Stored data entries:
Segment Open

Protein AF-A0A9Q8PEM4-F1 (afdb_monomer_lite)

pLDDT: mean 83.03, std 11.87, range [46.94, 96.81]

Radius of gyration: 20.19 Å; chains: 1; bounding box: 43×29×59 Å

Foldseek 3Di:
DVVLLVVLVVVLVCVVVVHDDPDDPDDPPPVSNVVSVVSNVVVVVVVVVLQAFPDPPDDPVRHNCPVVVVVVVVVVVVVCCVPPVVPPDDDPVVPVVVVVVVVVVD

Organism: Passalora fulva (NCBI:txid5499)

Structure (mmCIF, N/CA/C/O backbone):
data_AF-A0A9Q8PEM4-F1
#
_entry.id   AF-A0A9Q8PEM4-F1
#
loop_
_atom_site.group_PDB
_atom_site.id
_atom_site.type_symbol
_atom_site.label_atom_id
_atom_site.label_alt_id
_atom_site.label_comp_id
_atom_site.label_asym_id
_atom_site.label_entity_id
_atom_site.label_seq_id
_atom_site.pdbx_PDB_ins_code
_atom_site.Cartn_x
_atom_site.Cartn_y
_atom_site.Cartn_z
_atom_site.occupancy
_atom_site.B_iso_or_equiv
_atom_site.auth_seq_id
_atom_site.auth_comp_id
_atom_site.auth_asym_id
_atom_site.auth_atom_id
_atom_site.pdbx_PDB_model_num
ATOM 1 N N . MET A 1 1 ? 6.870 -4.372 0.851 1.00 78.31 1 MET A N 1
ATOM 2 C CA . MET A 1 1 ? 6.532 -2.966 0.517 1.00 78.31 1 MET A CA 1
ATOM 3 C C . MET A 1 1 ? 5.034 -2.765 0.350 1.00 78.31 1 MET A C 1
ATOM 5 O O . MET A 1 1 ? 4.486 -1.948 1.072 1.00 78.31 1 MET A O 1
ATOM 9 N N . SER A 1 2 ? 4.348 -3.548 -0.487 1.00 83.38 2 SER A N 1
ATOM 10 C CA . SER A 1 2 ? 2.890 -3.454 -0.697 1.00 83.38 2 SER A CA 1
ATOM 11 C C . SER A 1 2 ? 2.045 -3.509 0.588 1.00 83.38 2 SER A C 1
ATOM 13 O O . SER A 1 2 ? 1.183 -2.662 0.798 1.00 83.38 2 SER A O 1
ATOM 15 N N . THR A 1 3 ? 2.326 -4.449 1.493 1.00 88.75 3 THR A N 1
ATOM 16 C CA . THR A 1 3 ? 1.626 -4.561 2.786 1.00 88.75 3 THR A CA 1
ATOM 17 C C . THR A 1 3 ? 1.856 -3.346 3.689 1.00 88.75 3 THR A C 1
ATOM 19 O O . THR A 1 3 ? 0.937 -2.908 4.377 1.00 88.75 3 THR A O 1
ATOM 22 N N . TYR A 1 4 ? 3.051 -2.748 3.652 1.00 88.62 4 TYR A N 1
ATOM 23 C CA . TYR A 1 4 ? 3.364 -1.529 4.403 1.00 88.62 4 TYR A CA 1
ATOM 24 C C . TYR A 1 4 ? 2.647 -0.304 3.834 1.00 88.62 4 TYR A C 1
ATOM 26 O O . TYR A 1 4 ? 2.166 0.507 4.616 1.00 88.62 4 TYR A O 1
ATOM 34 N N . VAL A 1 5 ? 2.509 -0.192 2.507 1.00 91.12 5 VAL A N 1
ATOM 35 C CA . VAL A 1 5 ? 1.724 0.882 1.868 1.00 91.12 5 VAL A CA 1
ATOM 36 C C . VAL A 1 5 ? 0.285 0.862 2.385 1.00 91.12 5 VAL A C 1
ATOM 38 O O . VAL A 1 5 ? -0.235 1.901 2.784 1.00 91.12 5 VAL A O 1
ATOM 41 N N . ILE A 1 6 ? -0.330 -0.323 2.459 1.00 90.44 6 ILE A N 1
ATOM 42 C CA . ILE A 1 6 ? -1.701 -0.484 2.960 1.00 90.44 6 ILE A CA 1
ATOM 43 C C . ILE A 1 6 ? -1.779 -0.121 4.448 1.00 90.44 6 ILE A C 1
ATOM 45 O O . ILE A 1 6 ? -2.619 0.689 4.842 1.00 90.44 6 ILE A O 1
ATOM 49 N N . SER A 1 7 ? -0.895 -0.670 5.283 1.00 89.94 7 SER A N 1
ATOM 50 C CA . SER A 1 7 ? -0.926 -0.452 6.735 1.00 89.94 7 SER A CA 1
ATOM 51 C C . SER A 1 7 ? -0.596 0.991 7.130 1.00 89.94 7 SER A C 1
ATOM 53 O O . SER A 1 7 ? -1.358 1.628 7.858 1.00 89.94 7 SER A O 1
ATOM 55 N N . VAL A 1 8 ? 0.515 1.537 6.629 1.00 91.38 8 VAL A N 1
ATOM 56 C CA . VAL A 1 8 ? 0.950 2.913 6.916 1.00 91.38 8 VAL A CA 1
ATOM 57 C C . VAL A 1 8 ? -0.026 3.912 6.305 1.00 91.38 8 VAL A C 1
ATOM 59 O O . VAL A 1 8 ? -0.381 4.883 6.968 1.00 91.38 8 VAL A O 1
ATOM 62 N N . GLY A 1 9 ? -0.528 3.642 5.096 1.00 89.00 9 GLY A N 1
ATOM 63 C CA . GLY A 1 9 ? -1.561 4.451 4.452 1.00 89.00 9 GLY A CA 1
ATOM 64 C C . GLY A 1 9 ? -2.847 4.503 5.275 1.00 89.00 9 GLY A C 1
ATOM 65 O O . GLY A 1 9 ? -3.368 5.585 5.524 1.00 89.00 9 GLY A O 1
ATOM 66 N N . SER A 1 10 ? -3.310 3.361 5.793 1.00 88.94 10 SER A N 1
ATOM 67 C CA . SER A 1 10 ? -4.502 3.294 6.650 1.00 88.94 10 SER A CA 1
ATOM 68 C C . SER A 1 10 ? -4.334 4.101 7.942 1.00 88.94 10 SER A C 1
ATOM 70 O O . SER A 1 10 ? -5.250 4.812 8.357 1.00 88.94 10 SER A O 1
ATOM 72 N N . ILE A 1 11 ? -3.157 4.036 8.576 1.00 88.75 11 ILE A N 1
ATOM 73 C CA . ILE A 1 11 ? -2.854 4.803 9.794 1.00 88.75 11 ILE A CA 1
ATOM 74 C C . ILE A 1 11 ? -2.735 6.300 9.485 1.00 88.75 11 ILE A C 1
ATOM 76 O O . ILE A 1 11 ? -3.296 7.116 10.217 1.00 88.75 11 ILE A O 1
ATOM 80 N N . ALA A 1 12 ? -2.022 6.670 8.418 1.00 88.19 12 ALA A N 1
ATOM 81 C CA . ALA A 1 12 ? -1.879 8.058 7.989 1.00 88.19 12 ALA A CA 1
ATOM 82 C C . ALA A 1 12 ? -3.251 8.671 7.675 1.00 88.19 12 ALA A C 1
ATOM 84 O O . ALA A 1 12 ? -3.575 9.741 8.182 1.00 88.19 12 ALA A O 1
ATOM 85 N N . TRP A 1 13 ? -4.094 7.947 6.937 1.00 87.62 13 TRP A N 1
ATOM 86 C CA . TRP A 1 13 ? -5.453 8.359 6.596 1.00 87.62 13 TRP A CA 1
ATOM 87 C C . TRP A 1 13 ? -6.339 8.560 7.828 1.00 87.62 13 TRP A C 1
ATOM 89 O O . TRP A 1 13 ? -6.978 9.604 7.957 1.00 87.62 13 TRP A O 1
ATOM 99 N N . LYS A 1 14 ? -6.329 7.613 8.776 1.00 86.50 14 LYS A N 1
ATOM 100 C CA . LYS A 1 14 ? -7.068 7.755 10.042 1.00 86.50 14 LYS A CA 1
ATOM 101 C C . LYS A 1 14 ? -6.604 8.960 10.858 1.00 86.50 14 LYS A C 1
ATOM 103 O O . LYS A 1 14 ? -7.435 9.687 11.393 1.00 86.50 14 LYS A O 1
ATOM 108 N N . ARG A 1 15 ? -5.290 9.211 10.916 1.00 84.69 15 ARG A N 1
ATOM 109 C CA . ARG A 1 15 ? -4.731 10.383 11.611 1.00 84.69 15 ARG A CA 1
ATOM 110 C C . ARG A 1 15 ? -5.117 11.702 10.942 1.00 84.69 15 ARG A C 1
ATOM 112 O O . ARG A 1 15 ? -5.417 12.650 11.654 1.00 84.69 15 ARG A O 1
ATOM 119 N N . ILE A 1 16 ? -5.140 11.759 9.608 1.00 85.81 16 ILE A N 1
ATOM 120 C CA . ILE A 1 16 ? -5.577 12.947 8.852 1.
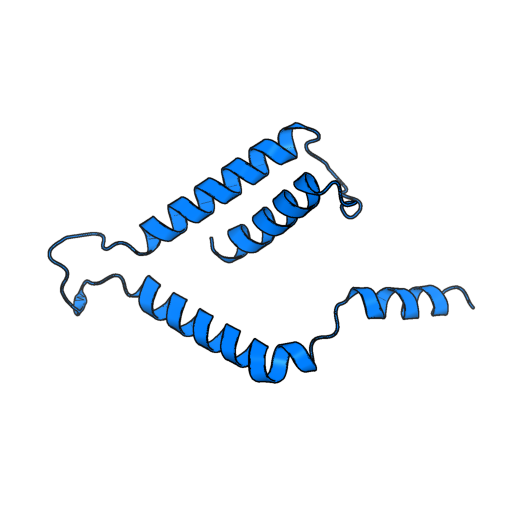00 85.81 16 ILE A CA 1
ATOM 121 C C . ILE A 1 16 ? -7.065 13.233 9.093 1.00 85.81 16 ILE A C 1
ATOM 123 O O . ILE A 1 16 ? -7.455 14.390 9.209 1.00 85.81 16 ILE A O 1
ATOM 127 N N . ARG A 1 17 ? -7.892 12.189 9.220 1.00 86.81 17 ARG A N 1
ATOM 128 C CA . ARG A 1 17 ? -9.326 12.312 9.529 1.00 86.81 17 ARG A CA 1
ATOM 129 C C . ARG A 1 17 ? -9.636 12.630 10.993 1.00 86.81 17 ARG A C 1
ATOM 131 O O . ARG A 1 17 ? -10.795 12.861 11.316 1.00 86.81 17 ARG A O 1
ATOM 138 N N . GLY A 1 18 ? -8.635 12.634 11.875 1.00 80.75 18 GLY A N 1
ATOM 139 C CA . GLY A 1 18 ? -8.838 12.847 13.310 1.00 80.75 18 GLY A CA 1
ATOM 140 C C . GLY A 1 18 ? -9.600 11.711 14.003 1.00 80.75 18 GLY A C 1
ATOM 141 O O . GLY A 1 18 ? -10.117 11.906 15.100 1.00 80.75 18 GLY A O 1
ATOM 142 N N . GLU A 1 19 ? -9.685 10.529 13.385 1.00 82.88 19 GLU A N 1
ATOM 143 C CA . GLU A 1 19 ? -10.344 9.371 13.989 1.00 82.88 19 GLU A CA 1
ATOM 144 C C . GLU A 1 19 ? -9.528 8.843 15.177 1.00 82.88 19 GLU A C 1
ATOM 146 O O . GLU A 1 19 ? -8.290 8.863 15.174 1.00 82.88 19 GLU A O 1
ATOM 151 N N . THR A 1 20 ? -10.217 8.332 16.199 1.00 76.00 20 THR A N 1
ATOM 152 C CA . THR A 1 20 ? -9.557 7.758 17.371 1.00 76.00 20 THR A CA 1
ATOM 153 C C . THR A 1 20 ? -8.786 6.502 16.969 1.00 76.00 20 THR A C 1
ATOM 155 O O . THR A 1 20 ? -9.327 5.520 16.453 1.00 76.00 20 THR A O 1
ATOM 158 N N . LEU A 1 21 ? -7.471 6.535 17.183 1.00 77.75 21 LEU A N 1
ATOM 159 C CA . LEU A 1 21 ? -6.637 5.354 17.011 1.00 77.75 21 LEU A CA 1
ATOM 160 C C . LEU A 1 21 ? -6.826 4.413 18.210 1.00 77.75 21 LEU A C 1
ATOM 162 O O . LEU A 1 21 ? -6.986 4.893 19.336 1.00 77.75 21 LEU A O 1
ATOM 166 N N . PRO A 1 22 ? -6.760 3.085 17.999 1.00 76.62 22 PRO A N 1
ATOM 167 C CA . PRO A 1 22 ? -6.712 2.123 19.093 1.00 76.62 22 PRO A CA 1
ATOM 168 C C . PRO A 1 22 ? -5.612 2.482 20.096 1.00 76.62 22 PRO A C 1
ATOM 170 O O . PRO A 1 22 ? -4.576 3.036 19.724 1.00 76.62 22 PRO A O 1
ATOM 173 N N . ARG A 1 23 ? -5.825 2.155 21.374 1.00 73.31 23 ARG A N 1
ATOM 174 C CA . ARG A 1 23 ? -4.885 2.475 22.453 1.00 73.31 23 ARG A CA 1
ATOM 175 C C . ARG A 1 23 ? -3.505 1.869 22.161 1.00 73.31 23 ARG A C 1
ATOM 177 O O . ARG A 1 23 ? -3.318 0.658 22.222 1.00 73.31 23 ARG A O 1
ATOM 184 N N . CYS A 1 24 ? -2.532 2.725 21.862 1.00 76.94 24 CYS A N 1
ATOM 185 C CA . CYS A 1 24 ? -1.144 2.331 21.627 1.00 76.94 24 CYS A CA 1
ATOM 186 C C . CYS A 1 24 ? -0.392 2.282 22.966 1.00 76.94 24 CYS A C 1
ATOM 188 O O . CYS A 1 24 ? -0.520 3.207 23.767 1.00 76.94 24 CYS A O 1
ATOM 190 N N . ARG A 1 25 ? 0.461 1.273 23.192 1.00 80.56 25 ARG A N 1
ATOM 191 C CA . ARG A 1 25 ? 1.388 1.269 24.346 1.00 80.56 25 ARG A CA 1
ATOM 192 C C . ARG A 1 25 ? 2.421 2.398 24.258 1.00 80.56 25 ARG A C 1
ATOM 194 O O . ARG A 1 25 ? 2.895 2.880 25.279 1.00 80.56 25 ARG A O 1
ATOM 201 N N . TRP A 1 26 ? 2.752 2.811 23.037 1.00 80.69 26 TRP A N 1
ATOM 202 C CA . TRP A
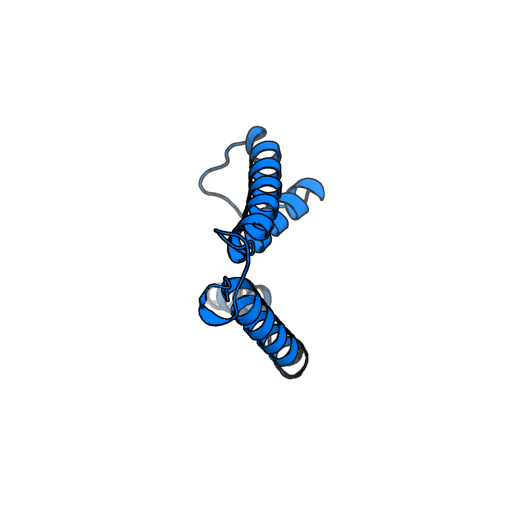 1 26 ? 3.686 3.890 22.749 1.00 80.69 26 TRP A CA 1
ATOM 203 C C . TRP A 1 26 ? 3.205 4.696 21.541 1.00 80.69 26 TRP A C 1
ATOM 205 O O . TRP A 1 26 ? 2.708 4.131 20.566 1.00 80.69 26 TRP A O 1
ATOM 215 N N . SER A 1 27 ? 3.349 6.018 21.614 1.00 78.75 27 SER A N 1
ATOM 216 C CA . SER A 1 27 ? 3.048 6.939 20.523 1.00 78.75 27 SER A CA 1
ATOM 217 C C . SER A 1 27 ? 4.215 7.896 20.355 1.00 78.75 27 SER A C 1
ATOM 219 O O . SER A 1 27 ? 4.648 8.525 21.315 1.00 78.75 27 SER A O 1
ATOM 221 N N . LEU A 1 28 ? 4.666 8.060 19.115 1.00 81.31 28 LEU A N 1
ATOM 222 C CA . LEU A 1 28 ? 5.693 9.031 18.734 1.00 81.31 28 LEU A CA 1
ATOM 223 C C . LEU A 1 28 ? 5.163 10.488 18.736 1.00 81.31 28 LEU A C 1
ATOM 225 O O . LEU A 1 28 ? 5.822 11.409 18.261 1.00 81.31 28 LEU A O 1
ATOM 229 N N . GLY A 1 29 ? 3.944 10.706 19.245 1.00 83.50 29 GLY A N 1
ATOM 230 C CA . GLY A 1 29 ? 3.321 12.021 19.364 1.00 83.50 29 GLY A CA 1
ATOM 231 C C . GLY A 1 29 ? 3.094 12.690 18.007 1.00 83.50 29 GLY A C 1
ATOM 232 O O . GLY A 1 29 ? 2.632 12.053 17.052 1.00 83.50 29 GLY A O 1
ATOM 233 N N . TRP A 1 30 ? 3.430 13.980 17.938 1.00 80.88 30 TRP A N 1
ATOM 234 C CA . TRP A 1 30 ? 3.238 14.839 16.765 1.00 80.88 30 TRP A CA 1
ATOM 235 C C . TRP A 1 30 ? 4.081 14.399 15.558 1.00 80.88 30 TRP A C 1
ATOM 237 O O . TRP A 1 30 ? 3.600 14.439 14.426 1.00 80.88 30 TRP A O 1
ATOM 247 N N . ALA A 1 31 ? 5.294 13.887 15.795 1.00 85.81 31 ALA A N 1
ATOM 248 C CA . ALA A 1 31 ? 6.201 13.420 14.745 1.00 85.81 31 ALA A CA 1
ATOM 249 C C . ALA A 1 31 ? 5.696 12.150 14.037 1.00 85.81 31 ALA A C 1
ATOM 251 O O . ALA A 1 31 ? 6.136 11.826 12.934 1.00 85.81 31 ALA A O 1
ATOM 252 N N . GLY A 1 32 ? 4.725 11.444 14.625 1.00 85.06 32 GLY A N 1
ATOM 253 C CA . GLY A 1 32 ? 4.174 10.232 14.028 1.00 85.06 32 GLY A CA 1
ATOM 254 C C . GLY A 1 32 ? 3.449 10.465 12.697 1.00 85.06 32 GLY A C 1
ATOM 255 O O . GLY A 1 32 ? 3.500 9.597 11.833 1.00 85.06 32 GLY A O 1
ATOM 256 N N . LEU A 1 33 ? 2.780 11.609 12.492 1.00 86.56 33 LEU A N 1
ATOM 257 C CA . LEU A 1 33 ? 2.086 11.880 11.223 1.00 86.56 33 LEU A CA 1
ATOM 258 C C . LEU A 1 33 ? 3.069 12.184 10.069 1.00 86.56 33 LEU A C 1
ATOM 260 O O . LEU A 1 33 ? 2.972 11.498 9.049 1.00 86.56 33 LEU A O 1
ATOM 264 N N . PRO A 1 34 ? 4.042 13.111 10.211 1.00 90.25 34 PRO A N 1
ATOM 265 C CA . PRO A 1 34 ? 5.047 13.356 9.175 1.00 90.25 34 PRO A CA 1
ATOM 266 C C . PRO A 1 34 ? 5.828 12.098 8.781 1.00 90.25 34 PRO A C 1
ATOM 268 O O . PRO A 1 34 ? 6.014 11.836 7.595 1.00 90.25 34 PRO A O 1
ATOM 271 N N . ILE A 1 35 ? 6.228 11.280 9.762 1.00 91.81 35 ILE A N 1
ATOM 272 C CA . ILE A 1 35 ? 6.992 10.051 9.513 1.00 91.81 35 ILE A CA 1
ATOM 273 C C . ILE A 1 35 ? 6.151 9.016 8.763 1.00 9
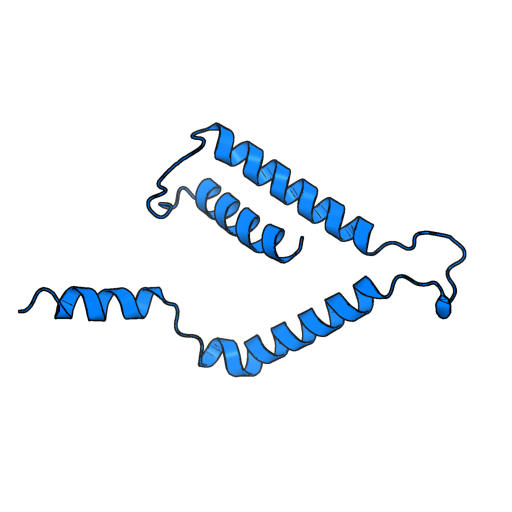1.81 35 ILE A C 1
ATOM 275 O O . ILE A 1 35 ? 6.645 8.410 7.815 1.00 91.81 35 ILE A O 1
ATOM 279 N N . ASN A 1 36 ? 4.876 8.841 9.126 1.00 91.50 36 ASN A N 1
ATOM 280 C CA . ASN A 1 36 ? 3.982 7.944 8.392 1.00 91.50 36 ASN A CA 1
ATOM 281 C C . ASN A 1 36 ? 3.777 8.408 6.942 1.00 91.50 36 ASN A C 1
ATOM 283 O O . ASN A 1 36 ? 3.809 7.580 6.035 1.00 91.50 36 ASN A O 1
ATOM 287 N N . CYS A 1 37 ? 3.626 9.714 6.703 1.00 91.06 37 CYS A N 1
ATOM 288 C CA . CYS A 1 37 ? 3.560 10.256 5.343 1.00 91.06 37 CYS A CA 1
ATOM 289 C C . CYS A 1 37 ? 4.847 9.988 4.557 1.00 91.06 37 CYS A C 1
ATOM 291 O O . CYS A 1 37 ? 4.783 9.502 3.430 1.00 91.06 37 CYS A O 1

Segment Closed

> PROBLEM DESCRIPTION
Starting at the first line of the records, print each line exactly, stopping after the line that contains "ATOM 17 C C".

> TASK RESPONSE
Protein AF-A0A9Q8PEM4-F1 (afdb_monomer_lite)

pLDDT: mean 83.03, std 11.87, range [46.94, 96.81]

Radius of gyration: 20.19 Å; chains: 1; bounding box: 43×29×59 Å

Foldseek 3Di:
DVVLLVVLVVVLVCVVVVHDDPDDPDDPPPVSNVVSVVSNVVVVVVVVVLQAFPDPPDDPVRHNCPVVVVVVVVVVVVVCCVPPVVPPDDDPVVPVVVVVVVVVVD

Organism: Passalora fulva (NCBI:txid5499)

Structure (mmCIF, N/CA/C/O backbone):
data_AF-A0A9Q8PEM4-F1
#
_entry.id   AF-A0A9Q8PEM4-F1
#
loop_
_atom_site.group_PDB
_atom_site.id
_atom_site.type_symbol
_atom_site.label_atom_id
_atom_site.label_alt_id
_atom_site.label_comp_id
_atom_site.label_asym_id
_atom_site.label_entity_id
_atom_site.label_seq_id
_atom_site.pdbx_PDB_ins_code
_atom_site.Cartn_x
_atom_site.Cartn_y
_atom_site.Cartn_z
_atom_site.occupancy
_atom_site.B_iso_or_equiv
_atom_site.auth_seq_id
_atom_site.auth_comp_id
_atom_site.auth_asym_id
_atom_site.auth_atom_id
_atom_site.pdbx_PDB_model_num
ATOM 1 N N . MET A 1 1 ? 6.870 -4.372 0.851 1.00 78.31 1 MET A N 1
ATOM 2 C CA . MET A 1 1 ? 6.532 -2.966 0.517 1.00 78.31 1 MET A CA 1
ATOM 3 C C . MET A 1 1 ? 5.034 -2.765 0.350 1.00 78.31 1 MET A C 1
ATOM 5 O O . MET A 1 1 ? 4.486 -1.948 1.072 1.00 78.31 1 MET A O 1
ATOM 9 N N . SER A 1 2 ? 4.348 -3.548 -0.487 1.00 83.38 2 SER A N 1
ATOM 10 C CA . SER A 1 2 ? 2.890 -3.454 -0.697 1.00 83.38 2 SER A CA 1
ATOM 11 C C . SER A 1 2 ? 2.045 -3.509 0.588 1.00 83.38 2 SER A C 1
ATOM 13 O O . SER A 1 2 ? 1.183 -2.662 0.798 1.00 83.38 2 SER A O 1
ATOM 15 N N . THR A 1 3 ? 2.326 -4.449 1.493 1.00 88.75 3 THR A N 1
ATOM 16 C CA . THR A 1 3 ? 1.626 -4.561 2.786 1.00 88.75 3 THR A CA 1
ATOM 17 C C . THR A 1 3 ? 1.856 -3.346 3.689 1.00 88.75 3 THR A C 1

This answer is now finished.